[GOAL OF THE EXERCISE]: Beneath this task are records; print exactly the stretch of them from the line with "ATOM 67 C CA" through the line with "ATOM 104 O O", both ends included.

[Recorded data]:
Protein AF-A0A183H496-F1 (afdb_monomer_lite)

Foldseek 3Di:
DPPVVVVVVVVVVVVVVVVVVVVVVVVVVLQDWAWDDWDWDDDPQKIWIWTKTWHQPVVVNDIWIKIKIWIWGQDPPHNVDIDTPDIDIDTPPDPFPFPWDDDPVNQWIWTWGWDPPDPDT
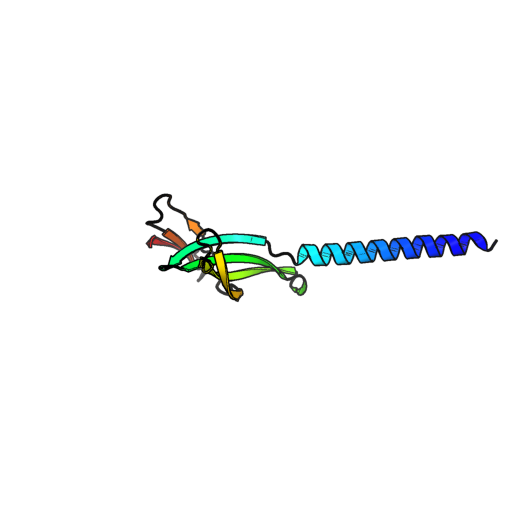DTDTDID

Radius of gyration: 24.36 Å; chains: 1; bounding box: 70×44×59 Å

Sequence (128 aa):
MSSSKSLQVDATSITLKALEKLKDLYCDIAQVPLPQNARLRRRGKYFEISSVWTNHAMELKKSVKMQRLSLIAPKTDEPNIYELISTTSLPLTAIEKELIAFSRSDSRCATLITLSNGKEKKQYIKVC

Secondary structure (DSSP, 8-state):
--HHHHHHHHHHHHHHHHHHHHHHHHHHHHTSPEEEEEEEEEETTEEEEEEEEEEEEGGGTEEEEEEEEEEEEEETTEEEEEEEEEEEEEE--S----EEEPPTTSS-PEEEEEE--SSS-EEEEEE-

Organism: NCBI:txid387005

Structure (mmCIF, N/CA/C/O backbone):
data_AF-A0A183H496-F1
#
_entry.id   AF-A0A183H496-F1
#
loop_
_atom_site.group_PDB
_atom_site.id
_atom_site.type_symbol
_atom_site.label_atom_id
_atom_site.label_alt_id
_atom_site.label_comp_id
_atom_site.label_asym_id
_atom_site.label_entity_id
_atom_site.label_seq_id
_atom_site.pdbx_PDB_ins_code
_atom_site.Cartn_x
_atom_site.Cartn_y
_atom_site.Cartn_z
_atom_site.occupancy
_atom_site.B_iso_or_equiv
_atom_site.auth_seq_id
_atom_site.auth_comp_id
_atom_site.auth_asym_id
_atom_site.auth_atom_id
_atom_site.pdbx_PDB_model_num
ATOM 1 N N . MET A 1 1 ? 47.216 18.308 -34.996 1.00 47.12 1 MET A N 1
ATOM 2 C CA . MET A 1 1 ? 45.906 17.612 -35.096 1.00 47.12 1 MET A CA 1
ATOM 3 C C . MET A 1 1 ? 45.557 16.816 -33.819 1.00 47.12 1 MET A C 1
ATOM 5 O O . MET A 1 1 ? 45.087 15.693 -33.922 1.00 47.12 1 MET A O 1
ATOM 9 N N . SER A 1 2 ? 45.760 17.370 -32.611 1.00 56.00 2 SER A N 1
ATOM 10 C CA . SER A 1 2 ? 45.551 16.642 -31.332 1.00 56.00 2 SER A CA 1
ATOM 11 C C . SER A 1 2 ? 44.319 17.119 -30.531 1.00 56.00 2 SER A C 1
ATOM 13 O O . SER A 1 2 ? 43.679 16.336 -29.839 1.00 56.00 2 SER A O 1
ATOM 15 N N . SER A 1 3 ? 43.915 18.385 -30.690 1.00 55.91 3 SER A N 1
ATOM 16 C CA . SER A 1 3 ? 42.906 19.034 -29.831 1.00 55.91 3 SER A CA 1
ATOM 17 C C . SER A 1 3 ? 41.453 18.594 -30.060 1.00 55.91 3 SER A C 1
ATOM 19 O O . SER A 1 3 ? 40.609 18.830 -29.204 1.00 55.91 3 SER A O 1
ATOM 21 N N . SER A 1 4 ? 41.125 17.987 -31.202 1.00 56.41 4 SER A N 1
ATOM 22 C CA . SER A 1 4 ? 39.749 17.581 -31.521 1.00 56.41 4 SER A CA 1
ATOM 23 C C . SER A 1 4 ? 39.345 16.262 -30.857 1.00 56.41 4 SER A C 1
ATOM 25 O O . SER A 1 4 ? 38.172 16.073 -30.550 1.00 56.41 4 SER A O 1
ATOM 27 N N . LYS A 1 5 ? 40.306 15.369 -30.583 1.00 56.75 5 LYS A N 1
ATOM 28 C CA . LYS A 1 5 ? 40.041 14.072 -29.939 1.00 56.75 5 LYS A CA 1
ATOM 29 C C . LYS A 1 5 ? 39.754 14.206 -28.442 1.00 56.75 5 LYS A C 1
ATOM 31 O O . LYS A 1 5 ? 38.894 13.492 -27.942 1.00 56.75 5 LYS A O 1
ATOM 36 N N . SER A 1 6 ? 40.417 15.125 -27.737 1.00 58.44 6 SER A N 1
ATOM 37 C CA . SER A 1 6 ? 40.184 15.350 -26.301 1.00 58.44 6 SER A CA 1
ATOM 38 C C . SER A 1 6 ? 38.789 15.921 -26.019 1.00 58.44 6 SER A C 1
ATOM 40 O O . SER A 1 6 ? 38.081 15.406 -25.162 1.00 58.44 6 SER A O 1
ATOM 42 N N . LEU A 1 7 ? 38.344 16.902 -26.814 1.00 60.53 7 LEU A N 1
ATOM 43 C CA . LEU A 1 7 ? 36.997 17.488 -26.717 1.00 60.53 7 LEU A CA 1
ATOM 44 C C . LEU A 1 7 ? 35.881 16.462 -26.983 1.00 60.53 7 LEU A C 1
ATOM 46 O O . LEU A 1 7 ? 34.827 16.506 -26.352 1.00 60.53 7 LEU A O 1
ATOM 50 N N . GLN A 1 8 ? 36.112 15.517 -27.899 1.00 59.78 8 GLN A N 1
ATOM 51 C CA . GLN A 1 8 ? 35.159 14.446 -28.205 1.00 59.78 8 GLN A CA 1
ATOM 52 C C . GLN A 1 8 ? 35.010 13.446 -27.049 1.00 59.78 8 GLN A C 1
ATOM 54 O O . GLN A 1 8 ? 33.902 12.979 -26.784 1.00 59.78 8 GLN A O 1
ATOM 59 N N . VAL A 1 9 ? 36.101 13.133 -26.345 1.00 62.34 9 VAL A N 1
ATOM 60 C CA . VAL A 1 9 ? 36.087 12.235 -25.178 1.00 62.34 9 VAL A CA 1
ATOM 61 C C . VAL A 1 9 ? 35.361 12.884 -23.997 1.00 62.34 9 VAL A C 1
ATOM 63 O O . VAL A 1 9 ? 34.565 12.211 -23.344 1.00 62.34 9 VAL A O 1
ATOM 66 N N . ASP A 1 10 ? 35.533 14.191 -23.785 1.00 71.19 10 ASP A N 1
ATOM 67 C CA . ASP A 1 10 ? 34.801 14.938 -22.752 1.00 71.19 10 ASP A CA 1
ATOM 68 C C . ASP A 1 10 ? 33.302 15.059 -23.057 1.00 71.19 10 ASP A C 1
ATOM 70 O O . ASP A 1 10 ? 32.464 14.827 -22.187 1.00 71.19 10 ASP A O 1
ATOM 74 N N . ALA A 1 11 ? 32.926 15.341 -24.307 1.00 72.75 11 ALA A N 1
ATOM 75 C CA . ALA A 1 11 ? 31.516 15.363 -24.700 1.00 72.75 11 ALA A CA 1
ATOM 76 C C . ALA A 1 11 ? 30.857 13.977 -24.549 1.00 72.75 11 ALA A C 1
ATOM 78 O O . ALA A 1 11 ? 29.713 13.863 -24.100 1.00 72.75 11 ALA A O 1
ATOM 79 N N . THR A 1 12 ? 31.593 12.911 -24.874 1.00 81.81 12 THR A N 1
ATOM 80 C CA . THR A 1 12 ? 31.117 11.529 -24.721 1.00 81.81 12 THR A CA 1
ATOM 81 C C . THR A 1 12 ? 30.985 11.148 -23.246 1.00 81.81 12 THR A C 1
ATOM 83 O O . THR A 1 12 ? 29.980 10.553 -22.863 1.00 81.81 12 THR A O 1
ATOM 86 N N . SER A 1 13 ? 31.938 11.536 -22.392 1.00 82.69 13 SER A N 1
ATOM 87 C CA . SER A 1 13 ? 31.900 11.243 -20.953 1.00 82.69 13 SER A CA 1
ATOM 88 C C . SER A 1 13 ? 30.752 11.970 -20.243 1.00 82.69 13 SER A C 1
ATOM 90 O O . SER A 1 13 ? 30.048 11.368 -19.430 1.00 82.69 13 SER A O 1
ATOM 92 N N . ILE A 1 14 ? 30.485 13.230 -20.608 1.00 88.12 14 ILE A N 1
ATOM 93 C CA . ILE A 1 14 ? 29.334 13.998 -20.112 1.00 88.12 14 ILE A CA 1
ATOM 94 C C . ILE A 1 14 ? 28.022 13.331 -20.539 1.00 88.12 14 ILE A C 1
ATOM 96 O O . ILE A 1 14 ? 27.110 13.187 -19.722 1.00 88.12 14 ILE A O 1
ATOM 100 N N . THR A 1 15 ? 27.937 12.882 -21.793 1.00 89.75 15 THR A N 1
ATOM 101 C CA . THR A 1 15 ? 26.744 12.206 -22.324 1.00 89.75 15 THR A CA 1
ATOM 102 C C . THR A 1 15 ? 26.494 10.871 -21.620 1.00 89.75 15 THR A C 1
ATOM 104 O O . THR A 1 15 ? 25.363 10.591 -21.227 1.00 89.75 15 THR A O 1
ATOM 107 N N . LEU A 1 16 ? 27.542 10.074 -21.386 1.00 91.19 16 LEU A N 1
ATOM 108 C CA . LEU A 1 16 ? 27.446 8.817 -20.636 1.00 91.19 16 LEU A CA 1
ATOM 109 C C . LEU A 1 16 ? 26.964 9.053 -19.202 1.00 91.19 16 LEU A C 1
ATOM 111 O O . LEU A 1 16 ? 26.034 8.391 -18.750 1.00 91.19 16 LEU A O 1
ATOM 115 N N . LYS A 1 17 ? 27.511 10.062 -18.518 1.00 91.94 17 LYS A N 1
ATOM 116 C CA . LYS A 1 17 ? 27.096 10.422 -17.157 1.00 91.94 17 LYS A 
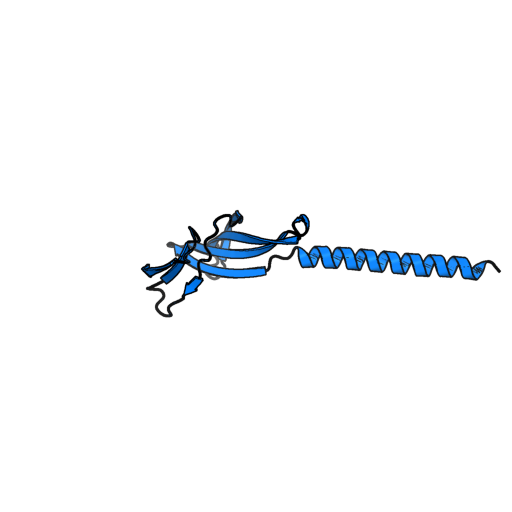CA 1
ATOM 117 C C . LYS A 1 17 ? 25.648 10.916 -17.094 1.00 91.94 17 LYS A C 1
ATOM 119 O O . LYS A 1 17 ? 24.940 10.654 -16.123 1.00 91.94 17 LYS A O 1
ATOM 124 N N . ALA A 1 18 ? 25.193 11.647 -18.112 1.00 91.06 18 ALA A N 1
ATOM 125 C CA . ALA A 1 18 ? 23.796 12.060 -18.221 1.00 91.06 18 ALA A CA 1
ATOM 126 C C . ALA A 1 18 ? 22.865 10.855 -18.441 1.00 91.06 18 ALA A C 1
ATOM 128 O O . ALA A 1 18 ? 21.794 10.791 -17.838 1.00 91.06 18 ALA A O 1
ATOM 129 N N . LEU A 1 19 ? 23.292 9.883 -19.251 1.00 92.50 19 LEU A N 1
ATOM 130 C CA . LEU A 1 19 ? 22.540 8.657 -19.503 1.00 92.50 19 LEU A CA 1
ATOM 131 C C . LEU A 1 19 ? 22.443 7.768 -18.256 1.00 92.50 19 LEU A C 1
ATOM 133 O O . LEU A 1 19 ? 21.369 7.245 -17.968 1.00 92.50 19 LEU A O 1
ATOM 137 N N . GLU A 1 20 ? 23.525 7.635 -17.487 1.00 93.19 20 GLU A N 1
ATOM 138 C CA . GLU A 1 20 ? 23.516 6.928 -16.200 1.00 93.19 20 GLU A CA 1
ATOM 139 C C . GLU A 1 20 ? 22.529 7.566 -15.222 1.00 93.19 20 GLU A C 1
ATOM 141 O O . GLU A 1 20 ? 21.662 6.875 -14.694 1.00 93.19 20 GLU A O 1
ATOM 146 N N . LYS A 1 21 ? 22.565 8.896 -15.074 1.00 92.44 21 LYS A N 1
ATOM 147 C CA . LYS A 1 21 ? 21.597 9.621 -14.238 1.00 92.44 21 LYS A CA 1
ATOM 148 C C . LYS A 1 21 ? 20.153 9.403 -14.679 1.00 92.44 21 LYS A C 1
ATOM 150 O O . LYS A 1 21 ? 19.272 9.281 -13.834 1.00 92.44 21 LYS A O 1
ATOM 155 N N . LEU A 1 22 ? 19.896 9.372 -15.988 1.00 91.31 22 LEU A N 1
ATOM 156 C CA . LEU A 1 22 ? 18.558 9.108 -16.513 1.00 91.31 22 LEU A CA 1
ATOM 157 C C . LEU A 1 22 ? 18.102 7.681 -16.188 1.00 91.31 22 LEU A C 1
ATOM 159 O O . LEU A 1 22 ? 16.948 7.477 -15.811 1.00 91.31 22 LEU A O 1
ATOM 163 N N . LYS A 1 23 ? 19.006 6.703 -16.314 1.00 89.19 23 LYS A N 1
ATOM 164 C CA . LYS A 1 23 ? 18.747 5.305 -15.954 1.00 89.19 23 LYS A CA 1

[RESPONSE BOX]:
ATOM 67 C CA . ASP A 1 10 ? 34.801 14.938 -22.752 1.00 71.19 10 ASP A CA 1
ATOM 68 C C . ASP A 1 10 ? 33.302 15.059 -23.057 1.00 71.19 10 ASP A C 1
ATOM 70 O O . ASP A 1 10 ? 32.464 14.827 -22.187 1.00 71.19 10 ASP A O 1
ATOM 74 N N . ALA A 1 11 ? 32.926 15.341 -24.307 1.00 72.75 11 ALA A N 1
ATOM 75 C CA . ALA A 1 11 ? 31.516 15.363 -24.700 1.00 72.75 11 ALA A CA 1
ATOM 76 C C . ALA A 1 11 ? 30.857 13.977 -24.549 1.00 72.75 11 ALA A C 1
ATOM 78 O O . ALA A 1 11 ? 29.713 13.863 -24.100 1.00 72.75 11 ALA A O 1
ATOM 79 N N . THR A 1 12 ? 31.593 12.911 -24.874 1.00 81.81 12 THR A N 1
ATOM 80 C CA . THR A 1 12 ? 31.117 11.529 -24.721 1.00 81.81 12 THR A CA 1
ATOM 81 C C . THR A 1 12 ? 30.985 11.148 -23.246 1.00 81.81 12 THR A C 1
ATOM 83 O O . THR A 1 12 ? 29.980 10.553 -22.863 1.00 81.81 12 THR A O 1
ATOM 86 N N . SER A 1 13 ? 31.938 11.536 -22.392 1.00 82.69 13 SER A N 1
ATOM 87 C CA . SER A 1 13 ? 31.900 11.243 -20.953 1.00 82.69 13 SER A CA 1
ATOM 88 C C . SER A 1 13 ? 30.752 11.970 -20.243 1.00 82.69 13 SER A C 1
ATOM 90 O O . SER A 1 13 ? 30.048 11.368 -19.430 1.00 82.69 13 SER A O 1
ATOM 92 N N . ILE A 1 14 ? 30.485 13.230 -20.608 1.00 88.12 14 ILE A N 1
ATOM 93 C CA . ILE A 1 14 ? 29.334 13.998 -20.112 1.00 88.12 14 ILE A CA 1
ATOM 94 C C . ILE A 1 14 ? 28.022 13.331 -20.539 1.00 88.12 14 ILE A C 1
ATOM 96 O O . ILE A 1 14 ? 27.110 13.187 -19.722 1.00 88.12 14 ILE A O 1
ATOM 100 N N . THR A 1 15 ? 27.937 12.882 -21.793 1.00 89.75 15 THR A N 1
ATOM 101 C CA . THR A 1 15 ? 26.744 12.206 -22.324 1.00 89.75 15 THR A CA 1
ATOM 102 C C . THR A 1 15 ? 26.494 10.871 -21.620 1.00 89.75 15 THR A C 1
ATOM 104 O O . THR A 1 15 ? 25.363 10.591 -21.227 1.00 89.75 15 THR A O 1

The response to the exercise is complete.